Records provided START
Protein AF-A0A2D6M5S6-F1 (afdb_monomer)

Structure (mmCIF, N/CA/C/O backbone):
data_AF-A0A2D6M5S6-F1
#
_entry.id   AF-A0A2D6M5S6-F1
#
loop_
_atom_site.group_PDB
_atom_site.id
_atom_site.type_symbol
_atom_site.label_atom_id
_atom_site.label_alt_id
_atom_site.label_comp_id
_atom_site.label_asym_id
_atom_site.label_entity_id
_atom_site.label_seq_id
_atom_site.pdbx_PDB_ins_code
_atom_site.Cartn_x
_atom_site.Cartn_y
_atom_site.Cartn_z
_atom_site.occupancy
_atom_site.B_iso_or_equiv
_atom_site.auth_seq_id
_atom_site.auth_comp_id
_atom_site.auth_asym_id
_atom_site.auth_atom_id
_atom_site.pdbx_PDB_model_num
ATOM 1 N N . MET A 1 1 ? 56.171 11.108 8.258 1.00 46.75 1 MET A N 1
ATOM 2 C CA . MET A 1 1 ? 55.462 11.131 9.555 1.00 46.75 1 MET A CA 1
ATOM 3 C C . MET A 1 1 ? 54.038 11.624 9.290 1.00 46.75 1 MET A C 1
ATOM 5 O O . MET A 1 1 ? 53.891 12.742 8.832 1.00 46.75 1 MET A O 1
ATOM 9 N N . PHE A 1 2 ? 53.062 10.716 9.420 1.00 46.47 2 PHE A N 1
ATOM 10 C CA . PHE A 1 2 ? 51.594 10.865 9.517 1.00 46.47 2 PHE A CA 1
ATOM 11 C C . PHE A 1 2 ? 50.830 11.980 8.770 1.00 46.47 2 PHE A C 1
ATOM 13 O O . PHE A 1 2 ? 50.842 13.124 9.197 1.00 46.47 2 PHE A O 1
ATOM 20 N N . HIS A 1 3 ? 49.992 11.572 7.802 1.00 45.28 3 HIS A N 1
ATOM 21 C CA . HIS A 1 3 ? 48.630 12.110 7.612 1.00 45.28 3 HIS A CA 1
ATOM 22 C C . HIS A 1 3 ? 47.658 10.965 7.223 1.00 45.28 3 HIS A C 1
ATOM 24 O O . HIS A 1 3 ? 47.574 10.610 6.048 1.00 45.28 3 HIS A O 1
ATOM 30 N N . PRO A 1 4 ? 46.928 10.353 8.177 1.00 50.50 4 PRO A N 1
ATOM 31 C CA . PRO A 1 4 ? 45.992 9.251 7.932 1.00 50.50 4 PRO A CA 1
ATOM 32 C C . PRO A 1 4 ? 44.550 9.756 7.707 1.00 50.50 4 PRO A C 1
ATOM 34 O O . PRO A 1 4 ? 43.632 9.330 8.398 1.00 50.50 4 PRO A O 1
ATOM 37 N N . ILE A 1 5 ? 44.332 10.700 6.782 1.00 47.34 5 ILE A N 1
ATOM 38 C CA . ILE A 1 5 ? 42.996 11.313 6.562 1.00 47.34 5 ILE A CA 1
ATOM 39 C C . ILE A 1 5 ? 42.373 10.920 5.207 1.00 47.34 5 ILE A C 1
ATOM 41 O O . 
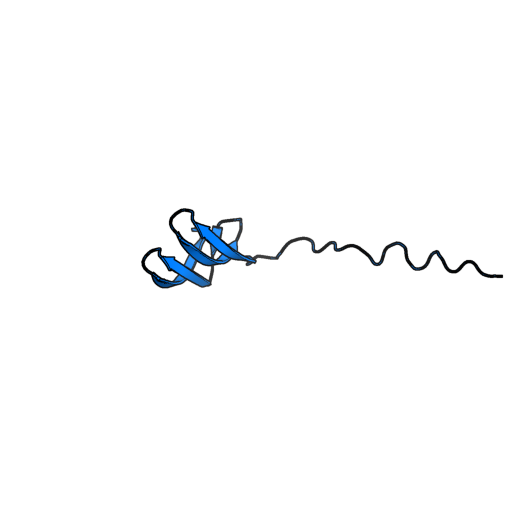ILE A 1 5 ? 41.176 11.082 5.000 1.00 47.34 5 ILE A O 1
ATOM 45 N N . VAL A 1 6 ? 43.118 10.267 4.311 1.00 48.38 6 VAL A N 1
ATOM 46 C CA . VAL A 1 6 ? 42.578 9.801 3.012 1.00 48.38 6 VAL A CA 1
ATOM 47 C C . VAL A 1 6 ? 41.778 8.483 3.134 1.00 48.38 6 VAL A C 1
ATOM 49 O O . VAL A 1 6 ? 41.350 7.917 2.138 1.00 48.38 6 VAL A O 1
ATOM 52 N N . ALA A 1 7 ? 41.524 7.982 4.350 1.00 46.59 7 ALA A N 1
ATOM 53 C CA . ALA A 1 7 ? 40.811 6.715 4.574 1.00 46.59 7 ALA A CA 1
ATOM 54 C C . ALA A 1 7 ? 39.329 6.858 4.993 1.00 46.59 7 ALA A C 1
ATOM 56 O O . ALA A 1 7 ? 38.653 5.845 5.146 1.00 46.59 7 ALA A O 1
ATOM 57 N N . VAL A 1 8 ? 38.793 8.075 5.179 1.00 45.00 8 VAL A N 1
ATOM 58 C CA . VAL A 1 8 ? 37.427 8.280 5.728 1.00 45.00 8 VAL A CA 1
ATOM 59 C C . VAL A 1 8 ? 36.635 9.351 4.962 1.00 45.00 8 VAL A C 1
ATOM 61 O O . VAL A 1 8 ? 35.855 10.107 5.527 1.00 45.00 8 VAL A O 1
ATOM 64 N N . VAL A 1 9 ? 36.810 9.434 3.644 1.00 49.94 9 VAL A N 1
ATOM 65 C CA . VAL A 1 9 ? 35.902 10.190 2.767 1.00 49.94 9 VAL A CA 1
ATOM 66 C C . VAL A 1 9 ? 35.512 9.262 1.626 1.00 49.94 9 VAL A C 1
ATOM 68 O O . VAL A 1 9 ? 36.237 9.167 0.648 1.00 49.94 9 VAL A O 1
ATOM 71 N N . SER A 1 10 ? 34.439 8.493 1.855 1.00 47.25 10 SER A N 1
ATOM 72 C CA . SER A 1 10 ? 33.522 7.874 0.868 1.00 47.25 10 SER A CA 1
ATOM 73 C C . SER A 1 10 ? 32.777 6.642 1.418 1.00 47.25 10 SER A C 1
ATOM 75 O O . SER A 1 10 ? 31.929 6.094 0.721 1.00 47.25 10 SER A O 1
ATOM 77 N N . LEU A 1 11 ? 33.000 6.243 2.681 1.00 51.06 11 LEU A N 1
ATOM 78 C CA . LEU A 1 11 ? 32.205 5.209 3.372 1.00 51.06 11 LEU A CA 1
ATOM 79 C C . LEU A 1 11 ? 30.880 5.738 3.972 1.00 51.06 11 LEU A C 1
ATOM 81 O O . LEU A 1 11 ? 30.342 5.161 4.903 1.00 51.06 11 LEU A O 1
Records provided END
Records provided START
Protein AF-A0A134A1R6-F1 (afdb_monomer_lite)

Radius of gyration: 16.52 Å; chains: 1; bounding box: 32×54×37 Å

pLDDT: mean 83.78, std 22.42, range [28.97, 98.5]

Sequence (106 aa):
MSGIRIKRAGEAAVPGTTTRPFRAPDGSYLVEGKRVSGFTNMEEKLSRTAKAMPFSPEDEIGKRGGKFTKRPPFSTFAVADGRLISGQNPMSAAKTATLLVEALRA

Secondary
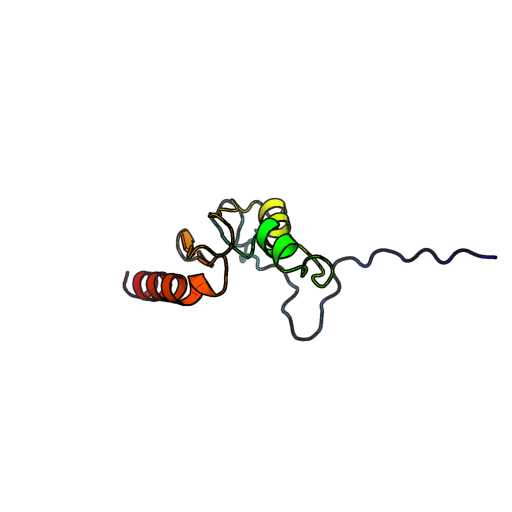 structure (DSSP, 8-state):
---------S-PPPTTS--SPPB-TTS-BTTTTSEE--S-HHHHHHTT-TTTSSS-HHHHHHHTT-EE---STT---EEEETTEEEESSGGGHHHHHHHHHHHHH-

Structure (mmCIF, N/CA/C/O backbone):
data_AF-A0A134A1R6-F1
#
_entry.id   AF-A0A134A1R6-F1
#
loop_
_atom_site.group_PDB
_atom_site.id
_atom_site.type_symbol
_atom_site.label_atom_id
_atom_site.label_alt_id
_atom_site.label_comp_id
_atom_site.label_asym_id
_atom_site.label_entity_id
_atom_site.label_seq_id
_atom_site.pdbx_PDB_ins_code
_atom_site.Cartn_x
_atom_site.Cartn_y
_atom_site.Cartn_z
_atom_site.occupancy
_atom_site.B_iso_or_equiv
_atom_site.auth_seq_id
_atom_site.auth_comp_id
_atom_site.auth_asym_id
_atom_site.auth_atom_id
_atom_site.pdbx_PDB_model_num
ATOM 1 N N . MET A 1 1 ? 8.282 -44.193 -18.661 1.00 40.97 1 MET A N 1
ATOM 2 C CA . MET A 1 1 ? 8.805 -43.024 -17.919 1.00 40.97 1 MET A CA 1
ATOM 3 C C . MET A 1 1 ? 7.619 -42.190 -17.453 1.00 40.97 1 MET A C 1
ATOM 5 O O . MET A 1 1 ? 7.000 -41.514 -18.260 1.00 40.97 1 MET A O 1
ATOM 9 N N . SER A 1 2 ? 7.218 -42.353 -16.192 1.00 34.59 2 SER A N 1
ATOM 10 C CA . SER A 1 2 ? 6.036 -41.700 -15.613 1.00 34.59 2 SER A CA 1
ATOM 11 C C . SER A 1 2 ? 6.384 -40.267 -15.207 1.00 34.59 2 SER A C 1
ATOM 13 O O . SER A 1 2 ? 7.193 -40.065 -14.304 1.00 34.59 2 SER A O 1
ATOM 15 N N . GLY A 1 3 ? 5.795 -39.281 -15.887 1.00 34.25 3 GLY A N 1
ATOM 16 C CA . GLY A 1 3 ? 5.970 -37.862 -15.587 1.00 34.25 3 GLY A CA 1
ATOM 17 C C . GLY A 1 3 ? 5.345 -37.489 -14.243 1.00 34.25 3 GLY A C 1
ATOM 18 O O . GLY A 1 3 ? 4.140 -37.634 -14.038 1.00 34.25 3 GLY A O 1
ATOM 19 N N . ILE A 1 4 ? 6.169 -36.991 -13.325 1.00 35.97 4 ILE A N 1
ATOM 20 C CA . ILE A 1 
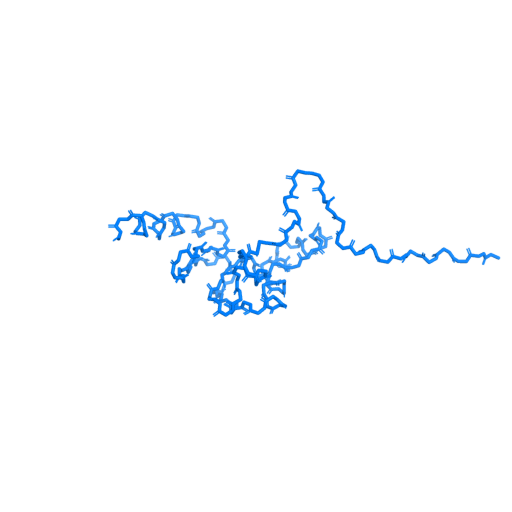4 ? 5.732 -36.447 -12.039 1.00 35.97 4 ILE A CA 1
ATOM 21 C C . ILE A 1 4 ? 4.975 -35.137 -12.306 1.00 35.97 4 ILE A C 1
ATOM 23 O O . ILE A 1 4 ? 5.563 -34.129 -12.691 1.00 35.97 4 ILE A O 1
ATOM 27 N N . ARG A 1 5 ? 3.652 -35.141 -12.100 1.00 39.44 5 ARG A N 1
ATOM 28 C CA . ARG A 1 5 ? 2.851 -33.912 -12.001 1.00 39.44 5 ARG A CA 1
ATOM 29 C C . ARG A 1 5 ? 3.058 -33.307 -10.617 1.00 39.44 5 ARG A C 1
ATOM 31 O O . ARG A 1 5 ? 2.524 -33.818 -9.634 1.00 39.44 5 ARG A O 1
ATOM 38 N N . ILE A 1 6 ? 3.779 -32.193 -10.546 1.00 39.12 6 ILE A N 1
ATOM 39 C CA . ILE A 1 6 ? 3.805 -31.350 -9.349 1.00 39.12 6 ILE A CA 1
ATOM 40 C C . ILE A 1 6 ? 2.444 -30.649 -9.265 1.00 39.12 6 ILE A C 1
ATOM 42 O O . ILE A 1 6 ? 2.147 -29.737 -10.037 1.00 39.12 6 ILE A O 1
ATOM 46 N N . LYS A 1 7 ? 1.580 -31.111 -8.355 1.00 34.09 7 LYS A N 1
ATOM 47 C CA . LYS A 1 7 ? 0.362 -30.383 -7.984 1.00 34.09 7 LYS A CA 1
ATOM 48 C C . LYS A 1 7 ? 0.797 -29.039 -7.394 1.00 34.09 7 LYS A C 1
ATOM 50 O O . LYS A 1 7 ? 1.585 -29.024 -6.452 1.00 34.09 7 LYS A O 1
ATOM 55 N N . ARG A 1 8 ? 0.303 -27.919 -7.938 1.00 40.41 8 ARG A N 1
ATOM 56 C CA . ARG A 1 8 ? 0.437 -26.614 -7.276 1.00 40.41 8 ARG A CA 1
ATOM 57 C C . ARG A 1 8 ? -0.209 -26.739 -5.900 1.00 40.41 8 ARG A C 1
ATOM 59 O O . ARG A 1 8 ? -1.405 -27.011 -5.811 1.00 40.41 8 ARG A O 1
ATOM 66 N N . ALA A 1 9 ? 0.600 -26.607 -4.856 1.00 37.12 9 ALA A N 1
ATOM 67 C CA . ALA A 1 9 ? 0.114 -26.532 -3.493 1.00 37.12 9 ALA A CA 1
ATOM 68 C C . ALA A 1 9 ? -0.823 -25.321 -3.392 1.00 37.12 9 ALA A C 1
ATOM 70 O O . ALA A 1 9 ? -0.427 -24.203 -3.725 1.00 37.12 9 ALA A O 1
Records provided END
_Your goal_. Taking the lines above, repeat exactly those from the line that contains "ATOM 54 C C" through the line that contains "ATOM 81 O O", and both of those lines as well. Include nothing else.

_Result_.
ATOM 54 C C . ALA A 1 7 ? 39.329 6.858 4.993 1.00 46.59 7 ALA A C 1
ATOM 56 O O . ALA A 1 7 ? 38.653 5.845 5.146 1.00 46.59 7 ALA A O 1
ATOM 57 N N . VAL A 1 8 ? 38.793 8.075 5.179 1.00 45.00 8 VAL A N 1
ATOM 58 C CA . VAL A 1 8 ? 37.427 8.280 5.728 1.00 45.00 8 VAL A CA 1
ATOM 59 C C . VAL A 1 8 ? 36.635 9.351 4.962 1.00 45.00 8 VAL A C 1
ATOM 61 O O . VAL A 1 8 ? 35.855 10.107 5.527 1.00 45.00 8 VAL A O 1
ATOM 64 N N . VAL A 1 9 ? 36.810 9.434 3.644 1.00 49.94 9 VAL A N 1
ATOM 65 C CA . VAL A 1 9 ? 35.902 10.190 2.767 1.00 49.94 9 VAL A CA 1
ATOM 66 C C . VAL A 1 9 ? 35.512 9.262 1.626 1.00 49.94 9 VAL A C 1
ATOM 68 O O . VAL A 1 9 ? 36.237 9.167 0.648 1.00 49.94 9 VAL A O 1
ATOM 71 N N . SER A 1 10 ? 34.439 8.493 1.855 1.00 47.25 10 SER A N 1
ATOM 72 C CA . SER A 1 10 ? 33.522 7.874 0.868 1.00 47.25 10 SER A CA 1
ATOM 73 C C . SER A 1 10 ? 32.777 6.642 1.418 1.00 47.25 10 SER A C 1
ATOM 75 O O . SER A 1 10 ? 31.929 6.094 0.721 1.00 47.25 10 SER A O 1
ATOM 77 N N . LEU A 1 11 ? 33.000 6.243 2.681 1.00 51.06 11 LEU A N 1
ATOM 78 C CA . LEU A 1 11 ? 32.205 5.209 3.372 1.00 51.06 11 LEU A CA 1
ATOM 79 C C . LEU A 1 11 ? 30.880 5.738 3.972 1.00 51.06 11 LEU A C 1
ATOM 81 O O . LEU A 1 11 ? 30.342 5.161 4.903 1.00 51.06 11 LEU A O 1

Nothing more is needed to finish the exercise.